You expect due diligence to be heavy on legal and accounting. But IT? You’d be surprised.
No one would sell their company without consulting their CFO and general counsel. Historically, very few companies have included the chief information officer (CIO) in this process. The obvious information technology issues are usually covered, such as intellectual property, proprietary software and applications, contracts with carriers, and so forth.
However, what about software licensing? Are you licensed to sell? If not, the costs could be significant, and it could jeopardize the sale of your company.
We have all heard stories about software companies that start in someone’s garage and after two years sells for millions. Even such stellar success does not exempt the company from software licensing laws. The manufacturing or construction company with hundreds of employees that has purchased and licensed third-party software must follow the exact same licensing regulations. Nobody is exempt.
When a company sells or merges, there are some employees who do not make the transition and exit the company. Are they all happy? It only takes one disgruntled former employee to call to the Business Software Alliance and trigger a software audit. A company with 1,000 employees could easily face fines ranging from a few thousand dollars to millions.

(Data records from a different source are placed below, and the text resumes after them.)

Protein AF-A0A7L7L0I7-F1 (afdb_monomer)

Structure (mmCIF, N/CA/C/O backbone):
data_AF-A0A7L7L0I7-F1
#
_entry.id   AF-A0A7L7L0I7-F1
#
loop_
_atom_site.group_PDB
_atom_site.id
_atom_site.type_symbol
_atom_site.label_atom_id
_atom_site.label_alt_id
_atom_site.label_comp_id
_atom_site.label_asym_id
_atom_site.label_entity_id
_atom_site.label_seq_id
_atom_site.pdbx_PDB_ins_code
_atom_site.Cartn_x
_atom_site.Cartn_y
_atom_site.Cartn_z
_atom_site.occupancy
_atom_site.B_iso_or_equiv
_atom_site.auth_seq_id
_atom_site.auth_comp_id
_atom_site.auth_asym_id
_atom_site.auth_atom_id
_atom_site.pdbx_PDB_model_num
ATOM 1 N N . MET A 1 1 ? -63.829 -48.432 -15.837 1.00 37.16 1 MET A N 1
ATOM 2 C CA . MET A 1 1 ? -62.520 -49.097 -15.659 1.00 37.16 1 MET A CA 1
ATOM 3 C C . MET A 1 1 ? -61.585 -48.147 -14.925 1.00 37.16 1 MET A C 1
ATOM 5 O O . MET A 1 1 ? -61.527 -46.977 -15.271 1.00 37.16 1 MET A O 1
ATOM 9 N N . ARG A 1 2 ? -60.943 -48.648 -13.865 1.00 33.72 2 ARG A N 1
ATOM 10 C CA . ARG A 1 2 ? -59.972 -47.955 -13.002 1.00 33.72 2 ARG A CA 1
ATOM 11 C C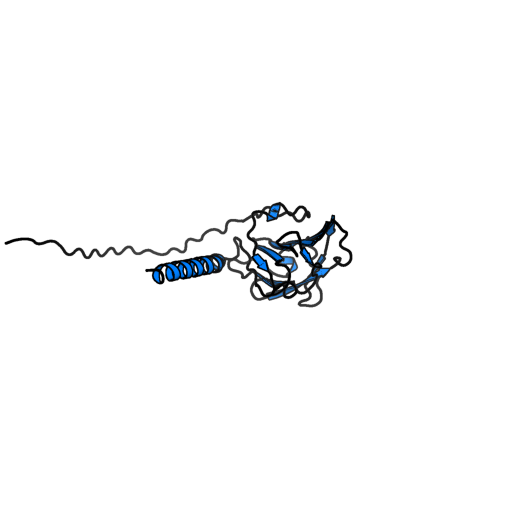 . ARG A 1 2 ? -58.786 -47.398 -13.803 1.00 33.72 2 ARG A C 1
ATOM 13 O O . ARG A 1 2 ? -58.254 -48.125 -14.635 1.00 33.72 2 ARG A O 1
ATOM 20 N N . LYS A 1 3 ? -58.307 -46.205 -13.429 1.00 29.91 3 LYS A N 1
ATOM 21 C CA . LYS A 1 3 ? -56.984 -45.972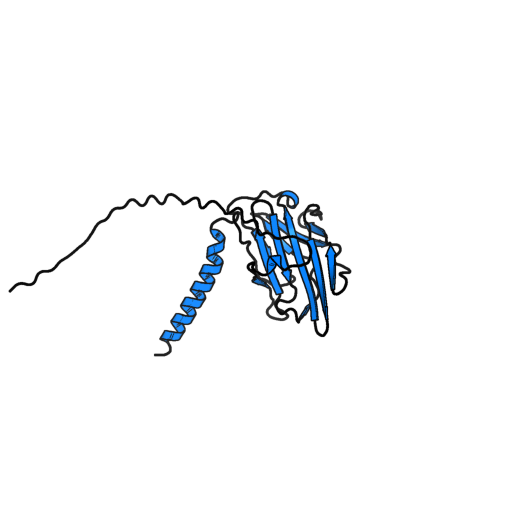 -12.805 1.00 29.91 3 LYS A CA 1
ATOM 22 C C . LYS A 1 3 ? -56.969 -44.570 -12.164 1.00 29.91 3 LYS A C 1
ATOM 24 O O . LYS A 1 3 ? -56.978 -43.557 -12.846 1.00 29.91 3 LYS A O 1
ATOM 29 N N . ILE A 1 4 ? -57.028 -44.578 -10.835 1.00 42.09 4 ILE A N 1
ATOM 30 C CA . ILE A 1 4 ? -56.716 -43.489 -9.893 1.00 42.09 4 ILE A CA 1
ATOM 31 C C . ILE A 1 4 ? -55.184 -43.376 -9.796 1.00 42.09 4 ILE A C 1
ATOM 33 O O . ILE A 1 4 ? -54.540 -44.402 -10.007 1.00 42.09 4 ILE A O 1
ATOM 37 N N . ILE A 1 5 ? -54.643 -42.191 -9.461 1.00 40.88 5 ILE A N 1
ATOM 38 C CA . ILE A 1 5 ? -53.455 -41.898 -8.604 1.00 40.88 5 ILE A CA 1
ATOM 39 C C . ILE A 1 5 ? -53.009 -40.453 -8.905 1.00 40.88 5 ILE A C 1
ATOM 41 O O . ILE A 1 5 ? -52.876 -40.106 -10.070 1.00 40.88 5 ILE A O 1
ATOM 45 N N . PHE A 1 6 ? -52.674 -39.555 -7.980 1.00 31.58 6 PHE A N 1
ATOM 46 C CA . PHE A 1 6 ? -52.970 -39.321 -6.561 1.00 31.58 6 PHE A CA 1
ATOM 47 C C . PHE A 1 6 ? -52.436 -37.895 -6.328 1.00 31.58 6 PHE A C 1
ATOM 49 O O . PHE A 1 6 ? -51.291 -37.605 -6.674 1.00 31.58 6 PHE A O 1
ATOM 56 N N . THR A 1 7 ? -53.246 -37.003 -5.769 1.00 41.06 7 THR A N 1
ATOM 57 C CA . THR A 1 7 ? -52.778 -35.722 -5.230 1.00 41.06 7 THR A CA 1
ATOM 58 C C . THR A 1 7 ? -51.928 -35.999 -3.991 1.00 41.06 7 THR A C 1
ATOM 60 O O . THR A 1 7 ? -52.389 -36.713 -3.103 1.00 41.06 7 THR A O 1
ATOM 63 N N . LEU A 1 8 ? -50.739 -35.403 -3.879 1.00 31.83 8 LEU A N 1
ATOM 64 C CA . LEU A 1 8 ? -50.093 -35.194 -2.580 1.00 31.83 8 LEU A CA 1
ATOM 65 C C . LEU A 1 8 ? -49.667 -33.734 -2.441 1.00 31.83 8 LEU A C 1
ATOM 67 O O . LEU A 1 8 ? -48.623 -33.295 -2.913 1.00 31.83 8 LEU A O 1
ATOM 71 N N . MET A 1 9 ? -50.542 -33.000 -1.766 1.00 39.47 9 MET A N 1
ATOM 72 C CA . MET A 1 9 ? -50.260 -31.751 -1.087 1.00 39.47 9 MET A CA 1
ATOM 73 C C . MET A 1 9 ? -49.710 -32.152 0.288 1.00 39.47 9 MET A C 1
ATOM 75 O O . MET A 1 9 ? -50.457 -32.673 1.112 1.00 39.47 9 MET A O 1
ATOM 79 N N . ILE A 1 10 ? -48.407 -31.984 0.520 1.00 38.50 10 ILE A N 1
ATOM 80 C CA . ILE A 1 10 ? -47.826 -32.109 1.860 1.00 38.50 10 ILE A CA 1
ATOM 81 C C . ILE A 1 10 ? -47.528 -30.700 2.364 1.00 38.50 10 ILE A C 1
ATOM 83 O O . ILE A 1 10 ? -46.547 -30.070 1.971 1.00 38.50 10 ILE A O 1
ATOM 87 N N . LEU A 1 11 ? -48.403 -30.228 3.254 1.00 36.75 11 LEU A N 1
ATOM 88 C CA . LEU A 1 11 ? -48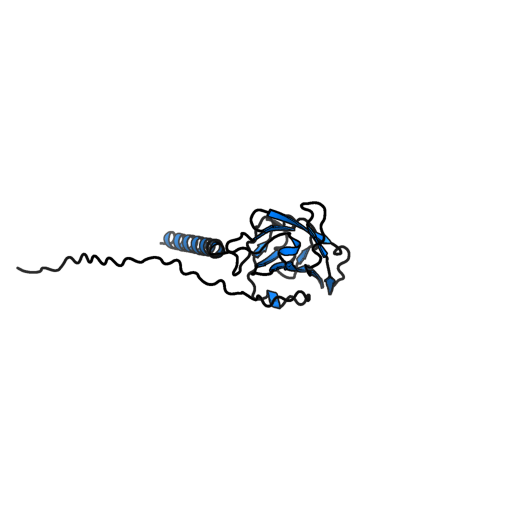.031 -29.307 4.318 1.00 36.75 11 LEU A CA 1
ATOM 89 C C . LEU A 1 11 ? -46.926 -29.975 5.152 1.00 36.75 11 LEU A C 1
ATOM 91 O O . LEU A 1 11 ? -47.187 -30.971 5.821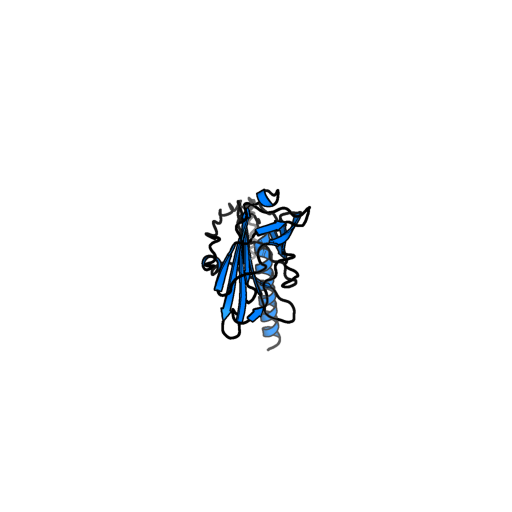 1.00 36.75 11 LEU A O 1
ATOM 95 N N . PHE A 1 12 ? -45.730 -29.395 5.173 1.00 39.81 12 PHE A N 1
ATOM 96 C CA . PHE A 1 12 ? -44.852 -29.484 6.337 1.00 39.81 12 PHE A CA 1
ATOM 97 C C . PHE A 1 12 ? -44.577 -28.062 6.808 1.00 39.81 12 PHE A C 1
ATOM 99 O O . PHE A 1 12 ? -43.749 -27.343 6.253 1.00 39.81 12 PHE A O 1
ATOM 106 N N . GLY A 1 13 ? -45.318 -27.660 7.839 1.00 38.69 13 GLY A N 1
ATOM 107 C CA . GLY A 1 13 ? -44.856 -26.629 8.745 1.00 38.69 13 GLY A CA 1
ATOM 108 C C . GLY A 1 13 ? -43.632 -27.169 9.470 1.00 38.69 13 GLY A C 1
ATOM 109 O O . GLY A 1 13 ? -43.744 -28.031 10.335 1.00 38.69 13 GLY A O 1
ATOM 110 N N . VAL A 1 14 ? -42.464 -26.662 9.103 1.00 39.59 14 VAL A N 1
ATOM 111 C CA . VAL A 1 14 ? -41.345 -26.549 10.028 1.00 39.59 14 VAL A CA 1
ATOM 112 C C . VAL A 1 14 ? -41.208 -25.057 10.246 1.00 39.59 14 VAL A C 1
ATOM 114 O O . VAL A 1 14 ? -40.896 -24.319 9.312 1.00 39.59 14 VAL A O 1
ATOM 117 N N . GLY A 1 15 ? -41.508 -24.604 11.461 1.00 37.28 15 GLY A N 1
ATOM 118 C CA . GLY A 1 15 ? -41.040 -23.308 11.919 1.00 37.28 15 GLY A CA 1
ATOM 119 C C . GLY A 1 15 ? -39.521 -23.355 11.898 1.00 37.28 15 GLY A C 1
ATOM 120 O O . GLY A 1 15 ? -38.905 -23.778 12.867 1.00 37.28 15 GLY A O 1
ATOM 121 N N . MET A 1 16 ? -38.918 -22.991 10.768 1.00 38.62 16 MET A N 1
ATOM 122 C CA . MET A 1 16 ? -37.518 -22.613 10.742 1.00 38.62 16 MET A CA 1
ATOM 123 C C . MET A 1 16 ? -37.476 -21.250 11.412 1.00 38.62 16 MET A C 1
ATOM 125 O O . MET A 1 16 ? -37.621 -20.210 10.771 1.00 38.62 16 MET A O 1
ATOM 129 N N . SER A 1 17 ? -37.352 -21.261 12.735 1.00 36.41 17 SER A N 1
ATOM 130 C CA . SER A 1 17 ? -36.652 -20.193 13.420 1.00 36.41 17 SER A CA 1
ATOM 131 C C . SER A 1 17 ? -35.310 -20.072 12.711 1.00 36.41 17 SER A C 1
ATOM 133 O O . SER A 1 17 ? -34.420 -20.905 12.872 1.00 36.41 17 SER A O 1
ATOM 135 N N . PHE A 1 18 ? -35.195 -19.068 11.844 1.00 34.66 18 PHE A N 1
ATOM 136 C CA . PHE A 1 18 ? -33.903 -18.559 11.436 1.00 34.66 18 PHE A CA 1
ATOM 137 C C . PHE A 1 18 ? -33.312 -17.940 12.696 1.00 34.66 18 PHE A C 1
ATOM 139 O O . PHE A 1 18 ? -33.428 -16.738 12.924 1.00 34.66 18 PHE A O 1
ATOM 146 N N . GLU A 1 19 ? -32.750 -18.774 13.570 1.00 34.09 19 GLU A N 1
ATOM 147 C CA . GLU A 1 19 ? -31.750 -18.264 14.483 1.00 34.09 19 GLU A CA 1
ATOM 148 C C . GLU A 1 19 ? -30.658 -17.711 13.573 1.00 34.09 19 GLU A C 1
ATOM 150 O O . GLU A 1 19 ? -30.150 -18.453 12.722 1.00 34.09 19 GLU A O 1
ATOM 155 N N . PRO A 1 20 ? -30.355 -16.403 13.635 1.00 35.62 20 PRO A N 1
ATOM 156 C CA . PRO A 1 20 ? -29.200 -15.906 12.928 1.00 35.62 20 PRO A CA 1
ATOM 157 C C . PRO A 1 20 ? -28.028 -16.722 13.456 1.00 35.62 20 PRO A C 1
ATOM 159 O O . PRO A 1 20 ? -27.675 -16.623 14.630 1.00 35.62 20 PRO A O 1
ATOM 162 N N . THR A 1 21 ? -27.448 -17.571 12.608 1.00 33.16 21 THR A N 1
ATOM 163 C CA . THR A 1 21 ? -26.147 -18.151 12.901 1.00 33.16 21 THR A CA 1
ATOM 164 C C . THR A 1 21 ? -25.219 -16.969 13.091 1.00 33.16 21 THR A C 1
ATOM 166 O O . THR A 1 21 ? -24.841 -16.304 12.125 1.00 33.16 21 THR A O 1
ATOM 169 N N . VAL A 1 22 ? -24.896 -16.679 14.347 1.00 36.16 22 VAL A N 1
ATOM 170 C CA . VAL A 1 22 ? -23.727 -15.895 14.716 1.00 36.16 22 VAL A CA 1
ATOM 171 C C . VAL A 1 22 ? -22.538 -16.717 14.251 1.00 36.16 22 VAL A C 1
ATOM 173 O O . VAL A 1 22 ? -21.997 -17.550 14.972 1.00 36.16 22 VAL A O 1
ATOM 176 N N . VAL A 1 23 ? -22.187 -16.548 12.977 1.00 39.06 23 VAL A N 1
ATOM 177 C CA . VAL A 1 23 ? -20.902 -16.995 12.466 1.00 39.06 23 VAL A CA 1
ATOM 178 C C . VAL A 1 23 ? -19.900 -16.158 13.240 1.00 39.06 23 VAL A C 1
ATOM 180 O O . VAL A 1 23 ? -19.823 -14.944 13.049 1.00 39.06 23 VAL A O 1
ATOM 183 N N . SER A 1 24 ? -19.218 -16.782 14.199 1.00 36.16 24 SER A N 1
ATOM 184 C CA . SER A 1 24 ? -18.076 -16.152 14.842 1.00 36.16 24 SER A CA 1
ATOM 185 C C . SER A 1 24 ? -17.120 -15.784 13.717 1.00 36.16 24 SER A C 1
ATOM 187 O O . SER A 1 24 ? -16.727 -16.649 12.930 1.00 36.16 24 SER A O 1
ATOM 189 N N . ALA A 1 25 ? -16.846 -14.490 13.578 1.00 41.84 25 ALA A N 1
ATOM 190 C CA . ALA A 1 25 ? -15.777 -14.019 12.727 1.00 41.84 25 ALA A CA 1
ATOM 191 C C . ALA A 1 25 ? -14.532 -14.818 13.105 1.00 41.84 25 ALA A C 1
ATOM 193 O O . ALA A 1 25 ? -14.096 -14.754 14.256 1.00 41.84 25 ALA A O 1
ATOM 194 N N . ALA A 1 26 ? -13.999 -15.604 12.169 1.00 41.25 26 ALA A N 1
ATOM 195 C CA . ALA A 1 26 ? -12.657 -16.117 12.340 1.00 41.25 26 ALA A CA 1
ATOM 196 C C . ALA A 1 26 ? -11.780 -14.900 12.651 1.00 41.25 26 ALA A C 1
ATOM 198 O O . ALA A 1 26 ? -11.862 -13.869 11.976 1.00 41.25 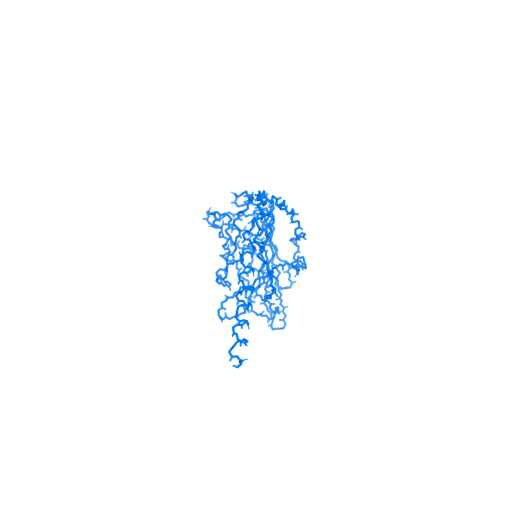26 ALA A O 1
ATOM 199 N N . THR A 1 27 ? -11.023 -14.978 13.741 1.00 48.53 27 THR A N 1
ATOM 200 C CA . THR A 1 27 ? -9.938 -14.040 14.009 1.00 48.53 27 THR A CA 1
ATOM 201 C C . THR A 1 27 ? -8.896 -14.317 12.933 1.00 48.53 27 THR A C 1
ATOM 203 O O . THR A 1 27 ? -7.991 -15.124 13.144 1.00 48.53 27 THR A O 1
ATOM 206 N N . ASP A 1 28 ? -9.126 -13.784 11.734 1.00 58.94 28 ASP A N 1
ATOM 207 C CA . ASP A 1 28 ? -8.284 -13.995 10.567 1.00 58.94 28 ASP A CA 1
ATOM 208 C C . ASP A 1 28 ? -6.947 -13.306 10.840 1.00 58.94 28 ASP A C 1
ATOM 210 O O . ASP A 1 28 ? -6.742 -12.149 10.492 1.00 58.94 28 ASP A O 1
ATOM 214 N N . ASP A 1 29 ? -6.027 -14.010 11.499 1.00 74.69 29 ASP A N 1
ATOM 215 C CA . ASP A 1 29 ? -4.625 -13.626 11.475 1.00 74.69 29 ASP A CA 1
ATOM 216 C C . ASP A 1 29 ? -4.129 -13.856 10.046 1.00 74.69 29 ASP A C 1
ATOM 218 O O . ASP A 1 29 ? -3.817 -14.979 9.632 1.00 74.69 29 ASP A O 1
ATOM 222 N N . PHE A 1 30 ? -4.083 -12.778 9.264 1.00 85.25 30 PHE A N 1
ATOM 223 C CA . PHE A 1 30 ? -3.623 -12.828 7.879 1.00 85.25 30 PHE A CA 1
ATOM 224 C C . PHE A 1 30 ? -2.147 -13.232 7.751 1.00 85.25 30 PHE A C 1
ATOM 226 O O . PHE A 1 30 ? -1.688 -13.463 6.630 1.00 85.25 30 PHE A O 1
ATOM 233 N N . ASN A 1 31 ? -1.408 -13.328 8.869 1.00 89.50 31 ASN A N 1
ATOM 234 C CA . ASN A 1 31 ? 0.019 -13.638 8.931 1.00 89.50 31 ASN A CA 1
ATOM 235 C C . ASN A 1 31 ? 0.888 -12.672 8.103 1.00 89.50 31 ASN A C 1
ATOM 237 O O . ASN A 1 31 ? 1.985 -13.025 7.668 1.00 89.50 31 ASN A O 1
ATOM 241 N N . ILE A 1 32 ? 0.401 -11.442 7.911 1.00 93.25 32 ILE A N 1
ATOM 242 C CA . ILE A 1 32 ? 1.075 -10.393 7.143 1.00 93.25 32 ILE A CA 1
ATOM 243 C C . ILE A 1 32 ? 2.121 -9.697 8.014 1.00 93.25 32 ILE A C 1
ATOM 245 O O . ILE A 1 32 ? 1.827 -9.214 9.115 1.00 93.25 32 ILE A O 1
ATOM 249 N N . LYS A 1 33 ? 3.350 -9.614 7.504 1.00 96.56 33 LYS A N 1
ATOM 250 C CA . LYS A 1 33 ? 4.490 -8.961 8.148 1.00 96.56 33 LYS A CA 1
ATOM 251 C C . LYS A 1 33 ? 5.002 -7.852 7.246 1.00 96.56 33 LYS A C 1
ATOM 253 O O . LYS A 1 33 ? 5.493 -8.112 6.163 1.00 96.56 33 LYS A O 1
ATOM 258 N N . ILE A 1 34 ? 5.005 -6.628 7.769 1.00 98.06 34 ILE A N 1
ATOM 259 C CA . ILE A 1 34 ? 5.546 -5.466 7.057 1.00 98.06 34 ILE A CA 1
ATOM 260 C C . ILE A 1 34 ? 7.084 -5.501 7.100 1.00 98.06 34 ILE A C 1
ATOM 262 O O . ILE A 1 34 ? 7.708 -4.874 7.962 1.00 98.06 34 ILE A O 1
ATOM 266 N N . ASP A 1 35 ? 7.694 -6.300 6.222 1.00 97.44 35 ASP A N 1
ATOM 267 C CA . ASP A 1 35 ? 9.140 -6.560 6.152 1.00 97.44 35 ASP A CA 1
ATOM 268 C C . ASP A 1 35 ? 9.767 -6.336 4.756 1.00 97.44 35 ASP A C 1
ATOM 270 O O . ASP A 1 35 ? 10.996 -6.352 4.605 1.00 97.44 35 ASP A O 1
ATOM 274 N N . GLY A 1 36 ? 8.938 -6.045 3.754 1.00 96.56 36 GLY A N 1
ATOM 275 C CA . GLY A 1 36 ? 9.287 -5.770 2.368 1.00 96.56 36 GLY A CA 1
ATOM 276 C C . GLY A 1 36 ? 9.706 -7.001 1.568 1.00 96.56 36 GLY A C 1
ATOM 277 O O . GLY A 1 36 ? 10.447 -6.853 0.595 1.00 96.56 36 GLY A O 1
ATOM 278 N N . LYS A 1 37 ? 9.309 -8.212 1.982 1.00 96.75 37 LYS A N 1
ATOM 279 C CA . LYS A 1 37 ? 9.459 -9.436 1.173 1.00 96.75 37 LYS A CA 1
ATOM 280 C C . LYS A 1 37 ? 8.229 -9.757 0.333 1.00 96.75 37 LYS A C 1
ATOM 282 O O . LYS A 1 37 ? 8.372 -10.465 -0.657 1.00 96.75 37 LYS A O 1
ATOM 287 N N . PHE A 1 38 ? 7.060 -9.251 0.715 1.00 96.81 38 PHE A N 1
ATOM 288 C CA . PHE A 1 38 ? 5.784 -9.324 -0.005 1.00 96.81 38 PHE A CA 1
ATOM 289 C C . PHE A 1 38 ? 5.189 -10.722 -0.279 1.00 96.81 38 PHE A C 1
ATOM 291 O O . PHE A 1 38 ? 4.057 -10.804 -0.745 1.00 96.81 38 PHE A O 1
ATOM 298 N N . ALA A 1 39 ? 5.902 -11.820 -0.008 1.00 96.69 39 ALA A N 1
ATOM 299 C CA . ALA A 1 39 ? 5.430 -13.185 -0.282 1.00 96.69 39 ALA A CA 1
ATOM 300 C C . ALA A 1 39 ? 4.195 -13.589 0.550 1.00 96.69 39 ALA A C 1
ATOM 302 O O . ALA A 1 39 ? 3.417 -14.452 0.158 1.00 96.69 39 ALA A O 1
ATOM 303 N N . ASP A 1 40 ? 3.991 -12.947 1.697 1.00 95.81 40 ASP A N 1
ATOM 304 C CA . ASP A 1 40 ? 2.801 -13.061 2.543 1.00 95.81 40 ASP A CA 1
ATOM 305 C C . ASP A 1 40 ? 1.520 -12.528 1.881 1.00 95.81 40 ASP A C 1
ATOM 307 O O . ASP A 1 40 ? 0.413 -12.838 2.332 1.00 95.81 40 ASP A O 1
ATOM 311 N N . TRP A 1 41 ? 1.657 -11.775 0.789 1.00 95.81 41 TRP A N 1
ATOM 312 C CA . TRP A 1 41 ? 0.539 -11.282 -0.002 1.00 95.81 41 TRP A CA 1
ATOM 313 C C . TRP A 1 41 ? 0.151 -12.203 -1.152 1.00 95.81 41 TRP A C 1
ATOM 315 O O . TRP A 1 41 ? -0.930 -12.005 -1.699 1.00 95.81 41 TRP A O 1
ATOM 325 N N . ASP A 1 42 ? 0.968 -13.183 -1.550 1.00 93.62 42 ASP A N 1
ATOM 326 C CA . ASP A 1 42 ? 0.788 -13.949 -2.796 1.00 93.62 42 ASP A CA 1
ATOM 327 C C . ASP A 1 42 ? -0.587 -14.630 -2.896 1.00 93.62 42 ASP A C 1
ATOM 329 O O . ASP A 1 42 ? -1.252 -14.541 -3.930 1.00 93.62 42 ASP A O 1
ATOM 333 N N . ASP A 1 43 ? -1.058 -15.220 -1.799 1.00 89.62 43 ASP A N 1
ATOM 334 C CA . ASP A 1 43 ? -2.342 -15.919 -1.668 1.00 89.62 43 ASP A CA 1
ATOM 335 C C . ASP A 1 43 ? -3.523 -15.000 -1.301 1.00 89.62 43 ASP A C 1
ATOM 337 O O . ASP A 1 43 ? -4.675 -15.440 -1.274 1.00 89.62 43 ASP A O 1
ATOM 341 N N . LYS A 1 44 ? -3.266 -13.718 -1.026 1.00 89.81 44 LYS A N 1
ATOM 342 C CA . LYS A 1 44 ? -4.302 -12.756 -0.640 1.00 89.81 44 LYS A CA 1
ATOM 343 C C . LYS A 1 44 ? -5.092 -12.271 -1.859 1.00 89.81 44 LYS A C 1
ATOM 345 O O . LYS A 1 44 ? -4.506 -12.094 -2.936 1.00 89.81 44 LYS A O 1
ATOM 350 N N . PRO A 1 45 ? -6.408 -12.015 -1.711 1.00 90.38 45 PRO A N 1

There are five software licensing issues that could impact the sale of your company. When performing your due diligence, make sure you review the licensing for each type of software you use.
- Microsoft Office
Microsoft Office is the most common software used in business today. You need to have a license for each machine that is running the MS Office Suite, and the license needs to reflect the version of the software that’s actually in use.
- Creative Suite
Big software fines are common from Adobe or Oracle. Even virus protection companies like McAfee or Norton may levy fines if software licensing is not up to date.
Servers need licenses for both the Operating System (OS) such as Windows 2008 or 2012 Server, and for the application, such as Exchange or SharePoint.
The CAL or Client Access License is the most expensive server-related license. A variety of these are required to operate your Microsoft network. A separate CAL is required for each user and each function.
For example, if your company runs Exchange for email and has 100 mailboxes for 90 users, you need the following licenses:
- Microsoft Windows 2012 Server for the server that runs email.
- Microsoft Exchange 2010 or 2013–licensing for the mail application.
- One Exchange CAL for each user–90 in all.
- Since Exchange uses Windows authentication, you need 90 Windows CALs.
- CALs are generally sold in a bundle, so you should have some version of Windows Professional or other CAL that includes Windows, Exchange, SharePoint, and Linc.
Some companies may have CALs for devices rather than users. You should also verify the version on your CALs. They generally need to be upgraded along with your software.
Finally, during due diligence, ask if the company has Microsoft Software Assurance. Among its many benefits, it acts as an insurance policy from Microsoft. You pay more for your software when you purchase it originally, but automatically receive upgrades to the new versions when available.
As we all know, there are hundreds of issues to review during the M&A process. If you are thinking about selling your company, you should create an IT licensing checklist that is reviewed on a regular basis to ensure you are licensed to sell.